Centrifugal Switch Action

A single-phase AC motor has a centrifugal switch inside its case, attached to the motor shaft. The switch is closed when the motor is off and motionless. When you turn the motor on, the switch conducts electricity to a capacitor and an extra coil winding in the motor, increasing its starting torque. As the motor's revolutions per minute increase, the switch opens, as the motor no longer needs the boost.

AC Motor

Industrial operations use a form of AC electricity the utility generates in three complementary phases. Households, on the other hand, receive only one- or two-phase electric power. Three-phase electric motors have high efficiency and strong starting torque, but they don't work with single-phase household power. In the process of starting, a single-phase appliance motor is too weak to overcome friction and inertia. The capacitor and coil boost the motor’s torque and get it started, but become a power drain once the motor is up to speed, however. The switch disconnects the boost circuit once the motor reaches its operating speed, allowing the motor to run efficiently.

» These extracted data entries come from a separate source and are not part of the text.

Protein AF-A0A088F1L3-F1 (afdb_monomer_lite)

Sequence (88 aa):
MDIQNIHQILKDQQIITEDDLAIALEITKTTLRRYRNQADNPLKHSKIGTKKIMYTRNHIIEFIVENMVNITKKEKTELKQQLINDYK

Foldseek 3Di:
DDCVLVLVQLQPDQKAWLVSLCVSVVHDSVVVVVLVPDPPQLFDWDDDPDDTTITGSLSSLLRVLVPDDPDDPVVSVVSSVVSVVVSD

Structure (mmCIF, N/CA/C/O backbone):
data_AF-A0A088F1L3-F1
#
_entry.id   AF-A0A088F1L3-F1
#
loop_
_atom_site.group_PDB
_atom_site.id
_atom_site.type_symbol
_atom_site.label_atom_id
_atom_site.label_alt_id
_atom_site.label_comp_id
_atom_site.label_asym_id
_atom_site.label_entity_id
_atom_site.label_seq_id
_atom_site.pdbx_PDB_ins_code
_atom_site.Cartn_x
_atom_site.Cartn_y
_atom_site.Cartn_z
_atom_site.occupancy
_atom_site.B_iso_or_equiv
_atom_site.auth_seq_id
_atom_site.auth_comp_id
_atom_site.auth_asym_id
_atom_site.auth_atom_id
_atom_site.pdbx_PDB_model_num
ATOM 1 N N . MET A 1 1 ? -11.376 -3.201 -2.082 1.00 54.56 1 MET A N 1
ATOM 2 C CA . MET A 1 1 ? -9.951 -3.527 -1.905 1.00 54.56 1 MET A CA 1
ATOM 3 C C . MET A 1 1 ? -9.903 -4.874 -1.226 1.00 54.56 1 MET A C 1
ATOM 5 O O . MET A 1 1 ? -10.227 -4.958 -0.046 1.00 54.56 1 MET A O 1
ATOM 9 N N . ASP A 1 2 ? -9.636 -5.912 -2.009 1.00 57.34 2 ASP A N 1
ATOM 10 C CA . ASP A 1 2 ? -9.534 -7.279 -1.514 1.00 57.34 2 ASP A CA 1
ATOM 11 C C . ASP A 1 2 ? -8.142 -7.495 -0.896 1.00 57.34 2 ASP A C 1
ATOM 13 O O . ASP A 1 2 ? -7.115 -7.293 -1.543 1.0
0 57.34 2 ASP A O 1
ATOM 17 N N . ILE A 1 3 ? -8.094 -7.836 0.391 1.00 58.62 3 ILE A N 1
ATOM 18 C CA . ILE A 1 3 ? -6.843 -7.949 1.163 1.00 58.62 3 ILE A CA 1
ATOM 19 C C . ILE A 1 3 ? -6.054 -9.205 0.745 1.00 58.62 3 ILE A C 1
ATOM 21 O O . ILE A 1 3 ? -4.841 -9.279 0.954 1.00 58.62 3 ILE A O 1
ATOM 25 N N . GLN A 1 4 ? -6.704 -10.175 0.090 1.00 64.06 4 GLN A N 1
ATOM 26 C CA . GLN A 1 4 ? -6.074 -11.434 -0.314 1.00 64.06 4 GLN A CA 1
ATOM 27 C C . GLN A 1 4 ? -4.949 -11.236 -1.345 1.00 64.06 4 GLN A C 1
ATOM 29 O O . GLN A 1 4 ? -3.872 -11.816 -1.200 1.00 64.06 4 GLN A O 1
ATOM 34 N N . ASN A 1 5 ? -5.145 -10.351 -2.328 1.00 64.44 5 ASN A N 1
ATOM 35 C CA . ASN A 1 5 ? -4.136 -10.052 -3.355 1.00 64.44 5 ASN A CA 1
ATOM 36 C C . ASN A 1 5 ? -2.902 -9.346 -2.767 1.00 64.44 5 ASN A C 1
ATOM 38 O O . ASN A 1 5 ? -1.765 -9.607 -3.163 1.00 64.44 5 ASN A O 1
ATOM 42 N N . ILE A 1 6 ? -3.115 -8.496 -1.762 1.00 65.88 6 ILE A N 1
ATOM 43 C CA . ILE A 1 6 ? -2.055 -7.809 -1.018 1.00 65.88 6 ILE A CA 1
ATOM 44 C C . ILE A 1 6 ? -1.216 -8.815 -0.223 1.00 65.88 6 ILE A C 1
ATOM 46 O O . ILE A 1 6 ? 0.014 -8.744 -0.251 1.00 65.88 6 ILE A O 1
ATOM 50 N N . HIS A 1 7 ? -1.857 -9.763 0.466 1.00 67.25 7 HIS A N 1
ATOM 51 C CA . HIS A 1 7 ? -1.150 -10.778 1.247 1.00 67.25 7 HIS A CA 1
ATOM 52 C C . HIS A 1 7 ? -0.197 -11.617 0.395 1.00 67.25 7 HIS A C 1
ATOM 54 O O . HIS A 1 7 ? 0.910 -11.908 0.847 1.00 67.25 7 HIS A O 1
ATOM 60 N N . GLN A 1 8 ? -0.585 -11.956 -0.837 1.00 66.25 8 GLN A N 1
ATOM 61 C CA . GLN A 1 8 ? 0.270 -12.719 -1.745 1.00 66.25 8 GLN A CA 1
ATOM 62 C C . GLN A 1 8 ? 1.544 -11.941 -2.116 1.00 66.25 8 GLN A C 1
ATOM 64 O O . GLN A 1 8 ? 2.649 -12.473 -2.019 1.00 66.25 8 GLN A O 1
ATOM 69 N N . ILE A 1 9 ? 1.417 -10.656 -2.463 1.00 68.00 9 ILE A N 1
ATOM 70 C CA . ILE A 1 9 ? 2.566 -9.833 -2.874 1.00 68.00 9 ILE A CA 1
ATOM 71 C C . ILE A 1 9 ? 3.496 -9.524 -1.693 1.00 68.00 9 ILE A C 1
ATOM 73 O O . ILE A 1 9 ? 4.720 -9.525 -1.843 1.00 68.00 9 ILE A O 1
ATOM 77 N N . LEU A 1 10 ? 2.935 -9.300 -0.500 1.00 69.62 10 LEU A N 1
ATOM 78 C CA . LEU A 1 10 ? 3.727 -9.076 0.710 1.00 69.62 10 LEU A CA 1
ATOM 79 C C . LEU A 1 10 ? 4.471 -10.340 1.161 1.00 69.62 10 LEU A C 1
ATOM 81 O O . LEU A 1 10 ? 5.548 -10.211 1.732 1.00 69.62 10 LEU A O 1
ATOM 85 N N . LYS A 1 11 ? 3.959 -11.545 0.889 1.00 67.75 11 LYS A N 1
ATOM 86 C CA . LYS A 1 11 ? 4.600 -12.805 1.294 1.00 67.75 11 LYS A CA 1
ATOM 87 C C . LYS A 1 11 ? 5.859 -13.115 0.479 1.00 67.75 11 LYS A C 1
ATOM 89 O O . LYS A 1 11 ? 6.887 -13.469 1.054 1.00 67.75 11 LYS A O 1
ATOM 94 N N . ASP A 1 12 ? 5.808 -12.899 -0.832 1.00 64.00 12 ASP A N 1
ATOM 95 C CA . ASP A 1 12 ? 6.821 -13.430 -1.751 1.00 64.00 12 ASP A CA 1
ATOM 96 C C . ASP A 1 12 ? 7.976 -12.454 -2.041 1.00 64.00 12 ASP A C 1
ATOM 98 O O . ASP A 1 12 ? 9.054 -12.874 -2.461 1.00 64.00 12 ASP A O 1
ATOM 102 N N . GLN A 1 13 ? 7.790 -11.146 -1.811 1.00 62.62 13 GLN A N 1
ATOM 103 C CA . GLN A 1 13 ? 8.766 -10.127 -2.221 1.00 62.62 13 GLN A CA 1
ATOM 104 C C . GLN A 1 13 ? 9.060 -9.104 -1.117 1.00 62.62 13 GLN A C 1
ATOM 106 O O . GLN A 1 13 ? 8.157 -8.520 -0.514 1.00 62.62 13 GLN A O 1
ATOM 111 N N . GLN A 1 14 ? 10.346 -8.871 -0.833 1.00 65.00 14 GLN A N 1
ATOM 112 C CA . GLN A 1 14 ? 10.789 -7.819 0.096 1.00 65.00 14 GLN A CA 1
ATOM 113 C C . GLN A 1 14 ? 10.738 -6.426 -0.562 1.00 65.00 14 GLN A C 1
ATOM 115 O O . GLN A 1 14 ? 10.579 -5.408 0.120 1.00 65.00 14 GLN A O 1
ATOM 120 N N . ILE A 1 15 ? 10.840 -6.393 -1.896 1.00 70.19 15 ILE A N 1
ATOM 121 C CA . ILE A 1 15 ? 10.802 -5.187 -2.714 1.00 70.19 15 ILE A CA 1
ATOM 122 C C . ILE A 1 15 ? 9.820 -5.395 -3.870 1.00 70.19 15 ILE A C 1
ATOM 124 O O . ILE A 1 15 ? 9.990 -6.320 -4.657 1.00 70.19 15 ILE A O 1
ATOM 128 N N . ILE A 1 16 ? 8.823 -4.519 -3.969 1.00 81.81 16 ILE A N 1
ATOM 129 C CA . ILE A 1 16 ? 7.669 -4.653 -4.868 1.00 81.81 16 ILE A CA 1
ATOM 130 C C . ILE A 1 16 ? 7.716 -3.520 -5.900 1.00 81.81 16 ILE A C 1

Centrifugal Force and Spring

The centrifugal switch is normally closed and conducts electricity. As the motor reaches a certain speed, a mechanism in the switch responds to centrifugal force, pulling against it. This opens the switch and breaks the electrical connection. When the motor stops, a spring pulls the switch mechanism closed again.

Calibrated Weights

A set of calibrated weights on the centrifugal switch determine the speed at which the switch opens. A greater mass pulls with more force against the spring, opening the switch at lower revolutions per minute. A smaller mass requires the motor to spin faster for the centrifugal force to counteract the spring. Depending on the mass, the weights open the switch at between 500 to 10,000 revolutions per minute.

References

About the Author

Chicago native John Papiewski has a physics degree and has been writing since 1991. He has contributed to "Foresight Update," a nanotechnology newsletter from the Foresight Institute. He also contributed to the book, "Nanotechnology: Molecular Speculations on Global Abundance." Please, no workplace calls/emails!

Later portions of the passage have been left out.